- Opening Delimiter -

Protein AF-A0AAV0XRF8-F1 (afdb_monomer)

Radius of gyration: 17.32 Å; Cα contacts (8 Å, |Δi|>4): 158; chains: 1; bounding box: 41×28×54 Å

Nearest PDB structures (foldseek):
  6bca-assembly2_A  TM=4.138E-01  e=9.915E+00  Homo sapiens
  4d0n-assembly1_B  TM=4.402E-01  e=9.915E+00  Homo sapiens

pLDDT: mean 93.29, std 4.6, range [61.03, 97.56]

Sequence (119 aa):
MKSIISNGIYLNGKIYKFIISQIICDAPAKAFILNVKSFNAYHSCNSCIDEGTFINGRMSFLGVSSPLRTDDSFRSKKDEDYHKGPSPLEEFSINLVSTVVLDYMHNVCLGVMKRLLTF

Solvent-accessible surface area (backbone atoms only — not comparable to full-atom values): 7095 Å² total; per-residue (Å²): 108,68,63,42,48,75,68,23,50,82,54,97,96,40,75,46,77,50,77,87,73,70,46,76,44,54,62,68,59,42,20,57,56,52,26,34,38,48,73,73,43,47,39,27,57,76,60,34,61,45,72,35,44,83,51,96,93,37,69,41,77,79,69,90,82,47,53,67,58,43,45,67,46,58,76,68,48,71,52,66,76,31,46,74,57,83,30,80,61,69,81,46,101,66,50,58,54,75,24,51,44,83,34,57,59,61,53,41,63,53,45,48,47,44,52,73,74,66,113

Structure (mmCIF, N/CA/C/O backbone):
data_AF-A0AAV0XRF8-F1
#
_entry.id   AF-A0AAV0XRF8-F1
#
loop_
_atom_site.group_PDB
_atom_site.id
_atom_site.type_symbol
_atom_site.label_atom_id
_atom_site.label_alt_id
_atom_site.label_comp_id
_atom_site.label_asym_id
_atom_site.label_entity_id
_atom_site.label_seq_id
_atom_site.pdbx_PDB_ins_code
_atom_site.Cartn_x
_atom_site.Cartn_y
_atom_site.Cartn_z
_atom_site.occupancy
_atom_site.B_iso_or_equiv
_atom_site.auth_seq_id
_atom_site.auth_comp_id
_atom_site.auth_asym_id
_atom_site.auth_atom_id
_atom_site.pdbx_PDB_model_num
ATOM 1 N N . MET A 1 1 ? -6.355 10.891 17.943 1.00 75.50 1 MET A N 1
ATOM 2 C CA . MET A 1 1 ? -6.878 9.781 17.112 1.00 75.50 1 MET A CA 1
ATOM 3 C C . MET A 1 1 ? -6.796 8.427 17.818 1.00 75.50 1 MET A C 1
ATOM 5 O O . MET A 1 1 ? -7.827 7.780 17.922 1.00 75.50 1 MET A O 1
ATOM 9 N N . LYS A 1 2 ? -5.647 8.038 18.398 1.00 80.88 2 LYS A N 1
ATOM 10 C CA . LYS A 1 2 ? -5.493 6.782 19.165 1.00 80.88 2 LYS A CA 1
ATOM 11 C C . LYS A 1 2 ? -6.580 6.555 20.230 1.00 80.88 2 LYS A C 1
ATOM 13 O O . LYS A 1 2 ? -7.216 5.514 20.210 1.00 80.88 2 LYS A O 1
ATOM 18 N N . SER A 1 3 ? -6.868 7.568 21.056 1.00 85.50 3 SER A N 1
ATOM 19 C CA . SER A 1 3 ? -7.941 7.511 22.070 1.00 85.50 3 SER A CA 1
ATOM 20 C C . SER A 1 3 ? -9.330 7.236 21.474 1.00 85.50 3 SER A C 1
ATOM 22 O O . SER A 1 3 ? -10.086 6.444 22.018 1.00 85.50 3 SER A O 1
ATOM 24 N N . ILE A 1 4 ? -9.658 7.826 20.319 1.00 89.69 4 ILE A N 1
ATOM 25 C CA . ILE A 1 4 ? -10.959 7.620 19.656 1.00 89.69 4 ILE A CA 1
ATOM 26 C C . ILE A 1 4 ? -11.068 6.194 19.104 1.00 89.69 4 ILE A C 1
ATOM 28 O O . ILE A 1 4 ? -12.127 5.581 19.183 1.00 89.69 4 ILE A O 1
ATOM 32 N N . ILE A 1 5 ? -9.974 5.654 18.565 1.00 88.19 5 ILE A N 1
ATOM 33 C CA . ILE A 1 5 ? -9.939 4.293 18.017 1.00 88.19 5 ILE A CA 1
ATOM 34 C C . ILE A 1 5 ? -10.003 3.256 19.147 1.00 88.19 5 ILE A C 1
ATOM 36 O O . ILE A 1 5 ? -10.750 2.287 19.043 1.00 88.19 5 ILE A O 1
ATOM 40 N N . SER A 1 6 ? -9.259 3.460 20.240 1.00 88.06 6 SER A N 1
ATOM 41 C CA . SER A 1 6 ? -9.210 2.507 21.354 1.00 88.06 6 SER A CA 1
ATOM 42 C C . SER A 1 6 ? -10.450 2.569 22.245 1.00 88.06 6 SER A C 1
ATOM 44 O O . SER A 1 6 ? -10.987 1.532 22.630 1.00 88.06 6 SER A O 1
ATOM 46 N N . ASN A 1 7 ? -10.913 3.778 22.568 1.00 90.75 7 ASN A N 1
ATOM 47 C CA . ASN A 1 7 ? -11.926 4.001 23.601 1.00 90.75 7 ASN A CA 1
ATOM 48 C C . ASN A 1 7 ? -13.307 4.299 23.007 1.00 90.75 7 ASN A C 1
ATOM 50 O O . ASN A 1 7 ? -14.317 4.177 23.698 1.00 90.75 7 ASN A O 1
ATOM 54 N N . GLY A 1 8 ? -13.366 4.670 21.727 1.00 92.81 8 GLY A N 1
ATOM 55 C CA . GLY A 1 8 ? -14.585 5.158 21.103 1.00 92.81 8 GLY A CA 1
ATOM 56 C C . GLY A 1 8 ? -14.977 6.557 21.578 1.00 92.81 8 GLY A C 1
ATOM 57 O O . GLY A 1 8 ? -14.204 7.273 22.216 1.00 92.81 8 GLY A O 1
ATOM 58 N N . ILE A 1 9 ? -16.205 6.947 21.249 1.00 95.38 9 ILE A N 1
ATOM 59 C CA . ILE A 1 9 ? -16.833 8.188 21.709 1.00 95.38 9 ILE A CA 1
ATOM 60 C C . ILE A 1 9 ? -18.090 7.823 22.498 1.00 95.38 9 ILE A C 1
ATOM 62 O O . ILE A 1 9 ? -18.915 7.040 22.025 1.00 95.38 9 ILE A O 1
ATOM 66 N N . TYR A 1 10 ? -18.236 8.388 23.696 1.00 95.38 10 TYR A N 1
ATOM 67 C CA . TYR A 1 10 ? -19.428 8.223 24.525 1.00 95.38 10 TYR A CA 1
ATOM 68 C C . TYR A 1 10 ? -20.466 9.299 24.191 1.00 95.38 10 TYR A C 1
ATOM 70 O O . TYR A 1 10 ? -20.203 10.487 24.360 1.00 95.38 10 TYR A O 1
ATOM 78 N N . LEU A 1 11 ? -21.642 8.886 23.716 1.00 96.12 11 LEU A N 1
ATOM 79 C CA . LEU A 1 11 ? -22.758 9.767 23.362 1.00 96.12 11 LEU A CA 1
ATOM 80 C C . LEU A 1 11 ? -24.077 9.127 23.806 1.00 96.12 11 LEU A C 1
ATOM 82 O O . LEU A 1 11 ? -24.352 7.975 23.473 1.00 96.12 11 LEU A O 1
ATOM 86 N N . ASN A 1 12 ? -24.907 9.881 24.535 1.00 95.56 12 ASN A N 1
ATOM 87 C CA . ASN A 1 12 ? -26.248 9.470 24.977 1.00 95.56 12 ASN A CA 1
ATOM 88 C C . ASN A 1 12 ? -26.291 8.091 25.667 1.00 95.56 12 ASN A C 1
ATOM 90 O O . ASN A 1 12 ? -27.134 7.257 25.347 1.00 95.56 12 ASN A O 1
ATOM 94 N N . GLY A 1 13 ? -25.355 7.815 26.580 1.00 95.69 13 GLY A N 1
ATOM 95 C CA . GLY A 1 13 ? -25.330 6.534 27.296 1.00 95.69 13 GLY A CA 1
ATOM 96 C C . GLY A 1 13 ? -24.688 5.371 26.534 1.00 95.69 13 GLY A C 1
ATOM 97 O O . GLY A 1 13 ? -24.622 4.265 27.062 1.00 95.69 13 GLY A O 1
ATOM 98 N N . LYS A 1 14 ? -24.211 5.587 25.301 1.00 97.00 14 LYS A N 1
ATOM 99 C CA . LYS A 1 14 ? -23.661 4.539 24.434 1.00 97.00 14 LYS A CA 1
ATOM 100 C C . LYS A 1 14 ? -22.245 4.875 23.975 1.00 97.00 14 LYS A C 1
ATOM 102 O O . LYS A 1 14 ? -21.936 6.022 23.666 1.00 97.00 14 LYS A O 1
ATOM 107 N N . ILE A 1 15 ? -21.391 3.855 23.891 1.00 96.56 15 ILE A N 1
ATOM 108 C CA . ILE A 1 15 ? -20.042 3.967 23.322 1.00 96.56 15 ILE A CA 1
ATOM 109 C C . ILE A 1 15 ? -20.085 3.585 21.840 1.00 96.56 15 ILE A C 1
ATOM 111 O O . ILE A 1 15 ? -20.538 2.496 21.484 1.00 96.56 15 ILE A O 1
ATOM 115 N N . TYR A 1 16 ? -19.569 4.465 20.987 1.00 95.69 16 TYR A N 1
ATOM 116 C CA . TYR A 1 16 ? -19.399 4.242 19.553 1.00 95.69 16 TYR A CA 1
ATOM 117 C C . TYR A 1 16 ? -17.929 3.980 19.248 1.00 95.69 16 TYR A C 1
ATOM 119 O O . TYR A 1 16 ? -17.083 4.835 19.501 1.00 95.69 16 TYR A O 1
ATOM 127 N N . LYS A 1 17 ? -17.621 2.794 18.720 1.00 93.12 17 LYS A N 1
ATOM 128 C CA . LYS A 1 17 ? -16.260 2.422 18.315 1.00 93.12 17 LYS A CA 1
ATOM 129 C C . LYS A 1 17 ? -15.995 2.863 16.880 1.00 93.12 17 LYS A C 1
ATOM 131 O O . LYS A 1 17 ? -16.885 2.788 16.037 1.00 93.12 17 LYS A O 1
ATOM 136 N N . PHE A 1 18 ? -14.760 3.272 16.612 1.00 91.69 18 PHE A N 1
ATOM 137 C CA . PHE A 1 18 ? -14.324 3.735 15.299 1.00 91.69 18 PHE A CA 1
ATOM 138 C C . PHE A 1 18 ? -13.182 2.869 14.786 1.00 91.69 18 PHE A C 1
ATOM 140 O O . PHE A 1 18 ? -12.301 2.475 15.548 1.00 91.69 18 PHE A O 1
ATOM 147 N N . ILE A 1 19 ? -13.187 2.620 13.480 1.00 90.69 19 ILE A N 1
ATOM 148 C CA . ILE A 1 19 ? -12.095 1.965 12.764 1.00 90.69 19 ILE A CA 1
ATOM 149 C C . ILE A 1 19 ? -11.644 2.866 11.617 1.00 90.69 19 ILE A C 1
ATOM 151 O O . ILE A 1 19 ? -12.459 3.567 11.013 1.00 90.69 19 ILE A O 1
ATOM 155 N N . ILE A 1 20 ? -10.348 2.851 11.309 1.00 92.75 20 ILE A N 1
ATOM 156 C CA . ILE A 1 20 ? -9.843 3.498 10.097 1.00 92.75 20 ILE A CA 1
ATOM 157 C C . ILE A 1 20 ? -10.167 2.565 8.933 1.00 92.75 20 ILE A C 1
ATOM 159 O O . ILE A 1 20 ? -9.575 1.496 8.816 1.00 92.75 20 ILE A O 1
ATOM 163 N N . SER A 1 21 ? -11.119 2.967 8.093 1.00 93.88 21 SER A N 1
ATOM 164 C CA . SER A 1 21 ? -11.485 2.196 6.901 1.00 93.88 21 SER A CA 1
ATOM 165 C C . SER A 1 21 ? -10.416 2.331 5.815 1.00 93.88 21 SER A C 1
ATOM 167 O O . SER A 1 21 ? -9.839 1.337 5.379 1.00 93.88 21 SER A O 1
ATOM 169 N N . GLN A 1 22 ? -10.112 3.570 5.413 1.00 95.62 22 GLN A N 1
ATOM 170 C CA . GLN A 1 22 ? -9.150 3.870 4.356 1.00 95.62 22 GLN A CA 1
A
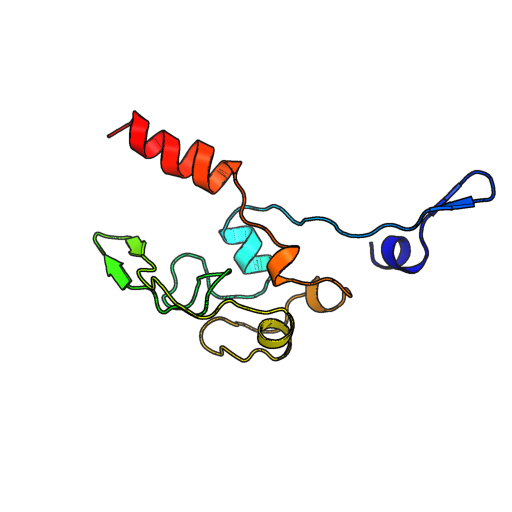TOM 171 C C . GLN A 1 22 ? -8.412 5.180 4.638 1.00 95.62 22 GLN A C 1
ATOM 173 O O . GLN A 1 22 ? -8.969 6.114 5.214 1.00 95.62 22 GLN A O 1
ATOM 178 N N . ILE A 1 23 ? -7.164 5.243 4.189 1.00 96.25 23 ILE A N 1
ATOM 179 C CA . ILE A 1 23 ? -6.340 6.445 4.112 1.00 96.25 23 ILE A CA 1
ATOM 180 C C . ILE A 1 23 ? -6.059 6.666 2.627 1.00 96.25 23 ILE A C 1
ATOM 182 O O . ILE A 1 23 ? -5.431 5.827 1.979 1.0
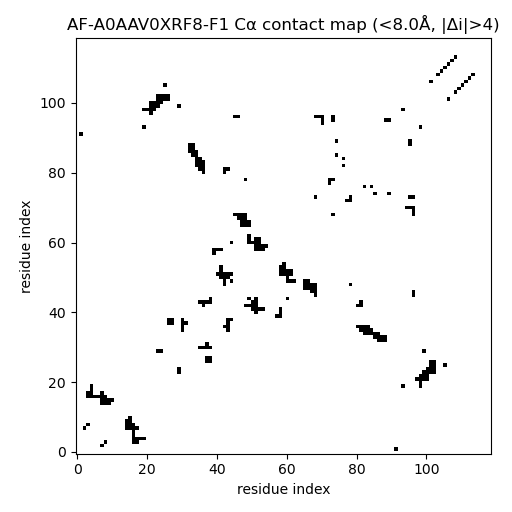0 96.25 23 ILE A O 1
ATOM 186 N N . ILE A 1 24 ? -6.565 7.777 2.095 1.00 96.56 24 ILE A N 1
ATOM 187 C CA . ILE A 1 24 ? -6.452 8.145 0.682 1.00 96.56 24 ILE A CA 1
ATOM 188 C C . ILE A 1 24 ? -5.587 9.396 0.599 1.00 96.56 24 ILE A C 1
ATOM 190 O O . ILE A 1 24 ? -5.896 10.410 1.226 1.00 96.56 24 ILE A O 1
ATOM 194 N N . CYS A 1 25 ? -4.502 9.316 -0.160 1.00 95.44 25 CYS A N 1
ATOM 195 C CA . CYS A 1 25 ? -3.611 10.436 -0.418 1.00 95.44 25 CYS A CA 1
ATOM 196 C C . CYS A 1 25 ? -2.830 10.217 -1.717 1.00 95.44 25 CYS A C 1
ATOM 198 O O . CYS A 1 25 ? -2.729 9.091 -2.219 1.00 95.44 25 CYS A O 1
ATOM 200 N N . ASP A 1 26 ? -2.277 11.303 -2.256 1.00 94.56 26 ASP A N 1
ATOM 201 C CA . ASP A 1 26 ? -1.447 11.254 -3.453 1.00 94.56 26 ASP A CA 1
ATOM 202 C C . ASP A 1 26 ? -0.169 10.417 -3.237 1.00 94.56 26 ASP A C 1
ATOM 204 O O . ASP A 1 26 ? 0.216 10.069 -2.117 1.00 94.56 26 ASP A O 1
ATOM 208 N N . ALA A 1 27 ? 0.495 10.040 -4.331 1.00 93.06 27 ALA A N 1
ATOM 209 C CA . ALA A 1 27 ? 1.642 9.136 -4.267 1.00 93.06 27 ALA A CA 1
ATOM 210 C C . ALA A 1 27 ? 2.811 9.661 -3.392 1.00 93.06 27 ALA A C 1
ATOM 212 O O . ALA A 1 27 ? 3.358 8.866 -2.619 1.00 93.06 27 ALA A O 1
ATOM 213 N N . PRO A 1 28 ? 3.186 10.960 -3.434 1.00 94.75 28 PRO A N 1
ATOM 214 C CA . PRO A 1 28 ? 4.173 11.523 -2.514 1.00 94.75 28 PRO A CA 1
ATOM 215 C C . PRO A 1 28 ? 3.766 11.435 -1.037 1.00 94.75 28 PRO A C 1
ATOM 217 O O . PRO A 1 28 ? 4.560 10.950 -0.227 1.00 94.75 28 PRO A O 1
ATOM 220 N N . ALA A 1 29 ? 2.547 11.849 -0.667 1.00 96.19 29 ALA A N 1
ATOM 221 C CA . ALA A 1 29 ? 2.102 11.792 0.726 1.00 96.19 29 ALA A CA 1
ATOM 222 C C . ALA A 1 29 ? 1.950 10.346 1.212 1.00 96.19 29 ALA A C 1
ATOM 224 O O . ALA A 1 29 ? 2.269 10.047 2.364 1.00 96.19 29 ALA A O 1
ATOM 225 N N . LYS A 1 30 ? 1.531 9.430 0.332 1.00 96.31 30 LYS A N 1
ATOM 226 C CA . LYS A 1 30 ? 1.473 7.995 0.620 1.00 96.31 30 LYS A CA 1
ATOM 227 C C . LYS A 1 30 ? 2.852 7.426 0.944 1.00 96.31 30 LYS A C 1
ATOM 229 O O . LYS A 1 30 ? 3.012 6.762 1.965 1.00 96.31 30 LYS A O 1
ATOM 234 N N . ALA A 1 31 ? 3.855 7.716 0.116 1.00 96.44 31 ALA A N 1
ATOM 235 C CA . ALA A 1 31 ? 5.222 7.267 0.366 1.00 96.44 31 ALA A CA 1
ATOM 236 C C . ALA A 1 31 ? 5.795 7.866 1.662 1.00 96.44 31 ALA A C 1
ATOM 238 O O . ALA A 1 31 ? 6.510 7.187 2.399 1.00 96.44 31 ALA A O 1
ATOM 239 N N . PHE A 1 32 ? 5.456 9.125 1.955 1.00 96.88 32 PHE A N 1
ATOM 240 C CA . PHE A 1 32 ? 5.864 9.808 3.179 1.00 96.88 32 PHE A CA 1
ATOM 241 C C . PHE A 1 32 ? 5.253 9.169 4.432 1.00 96.88 32 PHE A C 1
ATOM 243 O O . PHE A 1 32 ? 5.991 8.784 5.336 1.00 96.88 32 PHE A O 1
ATOM 250 N N . ILE A 1 33 ? 3.927 8.995 4.482 1.00 96.94 33 ILE A N 1
ATOM 251 C CA . ILE A 1 33 ? 3.247 8.462 5.672 1.00 96.94 33 ILE A CA 1
ATOM 252 C C . ILE A 1 33 ? 3.572 6.984 5.918 1.00 96.94 33 ILE A C 1
ATOM 254 O O . ILE A 1 33 ? 3.659 6.557 7.066 1.00 96.94 33 ILE A O 1
ATOM 258 N N . LEU A 1 34 ? 3.800 6.202 4.859 1.00 97.31 34 LEU A N 1
ATOM 259 C CA . LEU A 1 34 ? 4.265 4.816 4.965 1.00 97.31 34 LEU A CA 1
ATOM 260 C C . LEU A 1 34 ? 5.772 4.712 5.240 1.00 97.31 34 LEU A C 1
ATOM 262 O O . LEU A 1 34 ? 6.247 3.631 5.563 1.00 97.31 34 LEU A O 1
ATOM 266 N N . ASN A 1 35 ? 6.523 5.809 5.135 1.00 97.31 35 ASN A N 1
ATOM 267 C CA . ASN A 1 35 ? 7.979 5.826 5.248 1.00 97.31 35 ASN A CA 1
ATOM 268 C C . ASN A 1 35 ? 8.673 4.800 4.321 1.00 97.31 35 ASN A C 1
ATOM 270 O O . ASN A 1 35 ? 9.523 4.004 4.729 1.00 97.31 35 ASN A O 1
ATOM 274 N N . VAL A 1 36 ? 8.289 4.823 3.043 1.00 97.56 36 VAL A N 1
ATOM 275 C CA . VAL A 1 36 ? 8.797 3.929 1.985 1.00 97.56 36 VAL A CA 1
ATOM 276 C C . VAL A 1 36 ? 9.475 4.733 0.878 1.00 97.56 36 VAL A C 1
ATOM 278 O O . VAL A 1 36 ? 9.474 5.976 0.879 1.00 97.56 36 VAL A O 1
ATOM 281 N N . LYS A 1 37 ? 10.125 4.054 -0.071 1.00 96.12 37 LYS A N 1
ATOM 282 C CA . LYS A 1 37 ? 10.697 4.719 -1.248 1.00 96.12 37 LYS A CA 1
ATOM 283 C C . LYS A 1 37 ? 9.634 5.509 -2.014 1.00 96.12 37 LYS A C 1
ATOM 285 O O . LYS A 1 37 ? 8.450 5.191 -2.018 1.00 96.12 37 LYS A O 1
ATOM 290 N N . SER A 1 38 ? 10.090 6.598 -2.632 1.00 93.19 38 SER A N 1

- Closing Delimiter -

- [To do]
Report the lines above that have the word "Homo" in them.

- [Your response]
  6bca-assembly2_A  TM=4.138E-01  e=9.915E+00  Homo sapiens
  4d0n-assembly1_B  TM=4.402E-01  e=9.915E+00  Homo sapiens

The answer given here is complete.